[Items from a dataset]
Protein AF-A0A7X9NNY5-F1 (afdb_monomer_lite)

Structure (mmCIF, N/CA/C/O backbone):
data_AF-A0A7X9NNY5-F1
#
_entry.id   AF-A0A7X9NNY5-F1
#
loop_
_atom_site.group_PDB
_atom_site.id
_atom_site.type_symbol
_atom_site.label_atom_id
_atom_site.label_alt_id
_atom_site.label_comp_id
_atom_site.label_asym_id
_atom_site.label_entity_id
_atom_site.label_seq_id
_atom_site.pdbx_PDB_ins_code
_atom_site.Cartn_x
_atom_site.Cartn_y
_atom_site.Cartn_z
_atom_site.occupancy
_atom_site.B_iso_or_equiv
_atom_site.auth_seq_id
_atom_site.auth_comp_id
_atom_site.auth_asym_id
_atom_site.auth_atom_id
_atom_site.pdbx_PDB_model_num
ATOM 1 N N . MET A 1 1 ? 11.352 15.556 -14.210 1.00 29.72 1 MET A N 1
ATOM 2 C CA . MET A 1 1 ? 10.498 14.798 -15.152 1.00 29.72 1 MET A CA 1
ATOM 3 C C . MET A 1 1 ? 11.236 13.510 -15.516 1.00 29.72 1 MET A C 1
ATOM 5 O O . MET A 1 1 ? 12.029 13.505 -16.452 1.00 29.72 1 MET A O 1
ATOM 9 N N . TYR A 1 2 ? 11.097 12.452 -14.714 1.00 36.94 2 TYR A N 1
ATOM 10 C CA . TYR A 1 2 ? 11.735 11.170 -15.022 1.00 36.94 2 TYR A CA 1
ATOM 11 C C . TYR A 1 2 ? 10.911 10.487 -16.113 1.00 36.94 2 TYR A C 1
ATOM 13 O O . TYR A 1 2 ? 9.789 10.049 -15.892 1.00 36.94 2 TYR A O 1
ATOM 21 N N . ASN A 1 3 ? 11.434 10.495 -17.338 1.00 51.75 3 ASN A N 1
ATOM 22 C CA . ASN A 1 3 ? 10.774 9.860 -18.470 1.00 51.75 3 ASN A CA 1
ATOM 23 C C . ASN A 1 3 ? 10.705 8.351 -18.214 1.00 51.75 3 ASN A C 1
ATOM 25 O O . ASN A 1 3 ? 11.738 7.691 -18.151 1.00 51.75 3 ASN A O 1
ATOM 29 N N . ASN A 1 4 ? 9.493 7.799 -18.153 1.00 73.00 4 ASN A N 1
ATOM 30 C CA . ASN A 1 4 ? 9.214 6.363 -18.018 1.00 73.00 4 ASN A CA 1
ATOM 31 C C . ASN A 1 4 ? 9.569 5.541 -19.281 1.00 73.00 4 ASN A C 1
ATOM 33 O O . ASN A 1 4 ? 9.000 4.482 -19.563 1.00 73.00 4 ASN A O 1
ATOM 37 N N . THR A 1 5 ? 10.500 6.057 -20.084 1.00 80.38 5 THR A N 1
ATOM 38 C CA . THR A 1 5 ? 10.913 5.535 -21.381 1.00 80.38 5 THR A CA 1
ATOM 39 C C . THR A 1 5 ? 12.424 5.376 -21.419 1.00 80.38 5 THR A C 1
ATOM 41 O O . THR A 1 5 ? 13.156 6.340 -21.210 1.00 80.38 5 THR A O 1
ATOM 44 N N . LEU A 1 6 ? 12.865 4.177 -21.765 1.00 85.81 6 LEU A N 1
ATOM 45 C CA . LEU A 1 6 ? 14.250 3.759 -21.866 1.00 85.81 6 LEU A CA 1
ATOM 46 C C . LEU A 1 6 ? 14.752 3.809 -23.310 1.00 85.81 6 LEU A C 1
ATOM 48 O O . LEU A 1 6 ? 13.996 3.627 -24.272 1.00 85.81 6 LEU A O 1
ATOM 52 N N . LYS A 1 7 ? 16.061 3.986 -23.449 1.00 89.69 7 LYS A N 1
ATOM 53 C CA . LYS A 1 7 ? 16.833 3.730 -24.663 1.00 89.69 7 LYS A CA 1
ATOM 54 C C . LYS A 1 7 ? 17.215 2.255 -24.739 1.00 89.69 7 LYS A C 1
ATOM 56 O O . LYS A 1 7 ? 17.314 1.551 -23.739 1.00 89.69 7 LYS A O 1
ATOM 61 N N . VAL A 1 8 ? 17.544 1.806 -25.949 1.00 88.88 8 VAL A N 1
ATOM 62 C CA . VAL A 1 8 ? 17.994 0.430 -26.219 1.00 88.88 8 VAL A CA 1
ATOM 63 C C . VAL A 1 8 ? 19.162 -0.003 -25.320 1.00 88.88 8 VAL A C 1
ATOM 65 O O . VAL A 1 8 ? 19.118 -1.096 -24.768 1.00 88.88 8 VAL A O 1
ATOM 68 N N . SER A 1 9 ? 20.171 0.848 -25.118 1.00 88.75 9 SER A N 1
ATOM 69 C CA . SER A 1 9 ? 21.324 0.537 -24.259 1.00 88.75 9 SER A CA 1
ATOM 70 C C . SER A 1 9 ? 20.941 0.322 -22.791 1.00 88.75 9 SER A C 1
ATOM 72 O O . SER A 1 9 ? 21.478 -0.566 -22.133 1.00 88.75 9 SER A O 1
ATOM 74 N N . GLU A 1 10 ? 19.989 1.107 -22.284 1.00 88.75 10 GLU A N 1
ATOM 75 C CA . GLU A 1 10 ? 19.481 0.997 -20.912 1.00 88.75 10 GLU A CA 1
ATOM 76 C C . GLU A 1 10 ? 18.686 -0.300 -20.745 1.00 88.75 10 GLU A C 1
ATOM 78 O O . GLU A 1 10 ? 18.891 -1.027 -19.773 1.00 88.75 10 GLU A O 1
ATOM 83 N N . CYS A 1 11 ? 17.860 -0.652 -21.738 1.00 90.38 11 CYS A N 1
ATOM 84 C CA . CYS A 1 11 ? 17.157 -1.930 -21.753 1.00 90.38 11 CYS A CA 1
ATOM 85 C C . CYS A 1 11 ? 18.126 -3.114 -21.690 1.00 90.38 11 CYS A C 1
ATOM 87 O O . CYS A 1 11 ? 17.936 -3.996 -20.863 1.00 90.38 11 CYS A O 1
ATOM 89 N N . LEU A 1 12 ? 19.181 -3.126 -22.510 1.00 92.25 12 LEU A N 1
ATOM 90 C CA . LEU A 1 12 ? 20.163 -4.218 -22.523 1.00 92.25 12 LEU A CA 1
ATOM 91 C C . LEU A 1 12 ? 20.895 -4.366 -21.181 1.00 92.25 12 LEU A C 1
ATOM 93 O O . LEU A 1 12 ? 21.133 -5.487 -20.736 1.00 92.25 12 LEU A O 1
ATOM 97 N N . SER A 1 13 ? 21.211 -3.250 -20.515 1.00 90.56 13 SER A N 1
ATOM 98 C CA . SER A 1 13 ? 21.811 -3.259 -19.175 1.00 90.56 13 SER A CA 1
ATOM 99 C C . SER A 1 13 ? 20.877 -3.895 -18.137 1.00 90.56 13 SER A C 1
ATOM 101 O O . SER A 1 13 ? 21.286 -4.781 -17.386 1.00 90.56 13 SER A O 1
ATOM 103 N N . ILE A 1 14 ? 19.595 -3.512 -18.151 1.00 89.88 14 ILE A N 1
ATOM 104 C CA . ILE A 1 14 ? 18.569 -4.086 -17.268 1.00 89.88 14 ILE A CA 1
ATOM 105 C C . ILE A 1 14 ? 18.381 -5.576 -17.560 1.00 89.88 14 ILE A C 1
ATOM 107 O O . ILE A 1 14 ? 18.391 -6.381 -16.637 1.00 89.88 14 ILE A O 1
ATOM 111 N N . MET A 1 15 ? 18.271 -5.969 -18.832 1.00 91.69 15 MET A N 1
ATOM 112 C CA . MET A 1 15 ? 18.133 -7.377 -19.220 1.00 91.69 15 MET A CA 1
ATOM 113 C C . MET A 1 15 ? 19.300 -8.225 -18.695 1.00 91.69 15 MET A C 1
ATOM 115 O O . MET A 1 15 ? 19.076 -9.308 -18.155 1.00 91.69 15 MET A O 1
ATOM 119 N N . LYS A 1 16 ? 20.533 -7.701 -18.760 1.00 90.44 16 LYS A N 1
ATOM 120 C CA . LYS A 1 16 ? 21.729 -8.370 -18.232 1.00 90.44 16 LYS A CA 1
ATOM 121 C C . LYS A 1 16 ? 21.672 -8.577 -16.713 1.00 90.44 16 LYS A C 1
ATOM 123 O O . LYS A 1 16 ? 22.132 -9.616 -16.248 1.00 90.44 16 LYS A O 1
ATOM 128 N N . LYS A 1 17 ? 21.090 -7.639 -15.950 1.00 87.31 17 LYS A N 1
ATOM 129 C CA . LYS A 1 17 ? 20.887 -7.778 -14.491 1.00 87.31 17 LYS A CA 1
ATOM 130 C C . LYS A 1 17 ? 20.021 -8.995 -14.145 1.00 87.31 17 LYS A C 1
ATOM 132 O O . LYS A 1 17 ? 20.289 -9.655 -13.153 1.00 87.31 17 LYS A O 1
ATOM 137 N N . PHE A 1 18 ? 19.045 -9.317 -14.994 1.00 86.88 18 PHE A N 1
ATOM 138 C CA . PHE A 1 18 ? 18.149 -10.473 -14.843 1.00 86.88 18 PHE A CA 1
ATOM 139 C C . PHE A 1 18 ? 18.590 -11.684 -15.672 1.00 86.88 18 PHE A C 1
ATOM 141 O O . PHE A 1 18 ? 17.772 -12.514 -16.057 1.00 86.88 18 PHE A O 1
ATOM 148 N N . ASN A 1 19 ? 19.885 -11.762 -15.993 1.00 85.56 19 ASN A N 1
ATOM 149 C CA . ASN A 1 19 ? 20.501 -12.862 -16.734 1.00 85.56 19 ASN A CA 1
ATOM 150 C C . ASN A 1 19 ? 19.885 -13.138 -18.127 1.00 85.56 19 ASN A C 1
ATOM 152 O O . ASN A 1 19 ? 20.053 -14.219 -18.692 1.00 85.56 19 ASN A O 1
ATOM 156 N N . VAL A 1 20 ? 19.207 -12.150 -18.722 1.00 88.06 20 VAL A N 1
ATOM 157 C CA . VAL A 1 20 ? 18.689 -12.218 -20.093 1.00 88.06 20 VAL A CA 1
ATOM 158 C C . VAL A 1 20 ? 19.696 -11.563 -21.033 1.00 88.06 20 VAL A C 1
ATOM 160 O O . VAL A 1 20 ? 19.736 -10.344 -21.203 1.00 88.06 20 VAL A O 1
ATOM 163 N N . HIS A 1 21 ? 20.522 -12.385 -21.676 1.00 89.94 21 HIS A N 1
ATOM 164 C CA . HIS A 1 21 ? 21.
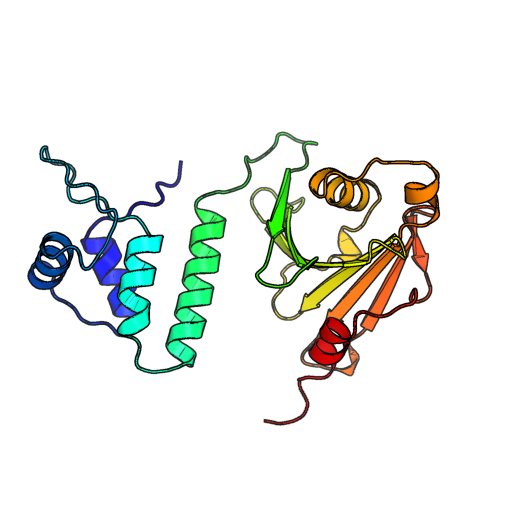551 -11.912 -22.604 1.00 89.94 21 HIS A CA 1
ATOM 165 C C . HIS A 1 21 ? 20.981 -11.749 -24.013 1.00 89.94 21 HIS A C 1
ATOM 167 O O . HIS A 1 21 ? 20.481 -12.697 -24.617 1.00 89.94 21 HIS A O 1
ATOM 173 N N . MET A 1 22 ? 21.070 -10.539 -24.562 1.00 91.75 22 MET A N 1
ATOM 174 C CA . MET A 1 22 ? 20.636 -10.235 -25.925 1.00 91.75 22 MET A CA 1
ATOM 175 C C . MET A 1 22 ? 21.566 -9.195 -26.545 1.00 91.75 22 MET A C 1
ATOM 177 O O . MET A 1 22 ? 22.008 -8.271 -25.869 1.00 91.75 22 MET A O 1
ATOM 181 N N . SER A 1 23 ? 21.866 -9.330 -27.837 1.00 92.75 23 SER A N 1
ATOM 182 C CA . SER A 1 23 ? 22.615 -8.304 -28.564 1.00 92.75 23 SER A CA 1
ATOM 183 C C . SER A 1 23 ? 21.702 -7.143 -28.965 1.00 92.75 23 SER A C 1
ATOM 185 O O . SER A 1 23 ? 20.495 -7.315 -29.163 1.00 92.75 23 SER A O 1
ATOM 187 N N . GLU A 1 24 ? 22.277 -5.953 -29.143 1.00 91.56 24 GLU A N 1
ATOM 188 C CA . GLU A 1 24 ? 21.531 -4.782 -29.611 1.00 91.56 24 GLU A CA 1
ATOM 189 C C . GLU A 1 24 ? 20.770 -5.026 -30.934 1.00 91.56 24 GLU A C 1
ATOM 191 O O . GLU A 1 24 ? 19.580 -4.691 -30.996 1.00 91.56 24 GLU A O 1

REQUIRED ACTION -> Above are the records; restate exactly the lines from the one containing "ATOM 121 C C" through the one containing "ATOM 183 C C", keeping pictures out.

RESULT OF THIS TASK ->
ATOM 121 C C . LYS A 1 16 ? 21.672 -8.577 -16.713 1.00 90.44 16 LYS A C 1
ATOM 123 O O . LYS A 1 16 ? 22.132 -9.616 -16.248 1.00 90.44 16 LYS A O 1
ATOM 128 N N . LYS A 1 17 ? 21.090 -7.639 -15.950 1.00 87.31 17 LYS A N 1
ATOM 129 C CA . LYS A 1 17 ? 20.887 -7.778 -14.491 1.00 87.31 17 LYS A CA 1
ATOM 130 C C . LYS A 1 17 ? 20.021 -8.995 -14.145 1.00 87.31 17 LYS A C 1
ATOM 132 O O . LYS A 1 17 ? 20.289 -9.655 -13.153 1.00 87.31 17 LYS A O 1
ATOM 137 N N . PHE A 1 18 ? 19.045 -9.317 -14.994 1.00 86.88 18 PHE A N 1
ATOM 138 C CA . PHE A 1 18 ? 18.149 -10.473 -14.843 1.00 86.88 18 PHE A CA 1
ATOM 139 C C . PHE A 1 18 ? 18.590 -11.684 -15.672 1.00 86.88 18 PHE A C 1
ATOM 141 O O . PHE A 1 18 ? 17.772 -12.514 -16.057 1.00 86.88 18 PHE A O 1
ATOM 148 N N . ASN A 1 19 ? 19.885 -11.762 -15.993 1.00 85.56 19 ASN A N 1
ATOM 149 C CA . ASN A 1 19 ? 20.501 -12.862 -16.734 1.00 85.56 19 ASN A CA 1
ATOM 150 C C . ASN A 1 19 ? 19.885 -13.138 -18.127 1.00 85.56 19 ASN A C 1
ATOM 152 O O . ASN A 1 19 ? 20.053 -14.219 -18.692 1.00 85.56 19 ASN A O 1
ATOM 156 N N . VAL A 1 20 ? 19.207 -12.150 -18.722 1.00 88.06 20 VAL A N 1
ATOM 157 C CA . VAL A 1 20 ? 18.689 -12.218 -20.093 1.00 88.06 20 VAL A CA 1
ATOM 158 C C . VAL A 1 20 ? 19.696 -11.563 -21.033 1.00 88.06 20 VAL A C 1
ATOM 160 O O . VAL A 1 20 ? 19.736 -10.344 -21.203 1.00 88.06 20 VAL A O 1
ATOM 163 N N . HIS A 1 21 ? 20.522 -12.385 -21.676 1.00 89.94 21 HIS A N 1
ATOM 164 C CA . HIS A 1 21 ? 21.
551 -11.912 -22.604 1.00 89.94 21 HIS A CA 1
ATOM 165 C C . HIS A 1 21 ? 20.981 -11.749 -24.013 1.00 89.94 21 HIS A C 1
ATOM 167 O O . HIS A 1 21 ? 20.481 -12.697 -24.617 1.00 89.94 21 HIS A O 1
ATOM 173 N N . MET A 1 22 ? 21.070 -10.539 -24.562 1.00 91.75 22 MET A N 1
ATOM 174 C CA . MET A 1 22 ? 20.636 -10.235 -25.925 1.00 91.75 22 MET A CA 1
ATOM 175 C C . MET A 1 22 ? 21.566 -9.195 -26.545 1.00 91.75 22 MET A C 1
ATOM 177 O O . MET A 1 22 ? 22.008 -8.271 -25.869 1.00 91.75 22 MET A O 1
ATOM 181 N N . SER A 1 23 ? 21.866 -9.330 -27.837 1.00 92.75 23 SER A N 1
ATOM 182 C CA . SER A 1 23 ? 22.615 -8.304 -28.564 1.00 92.75 23 SER A CA 1
ATOM 183 C C . SER A 1 23 ? 21.702 -7.143 -28.965 1.00 92.75 23 SER A C 1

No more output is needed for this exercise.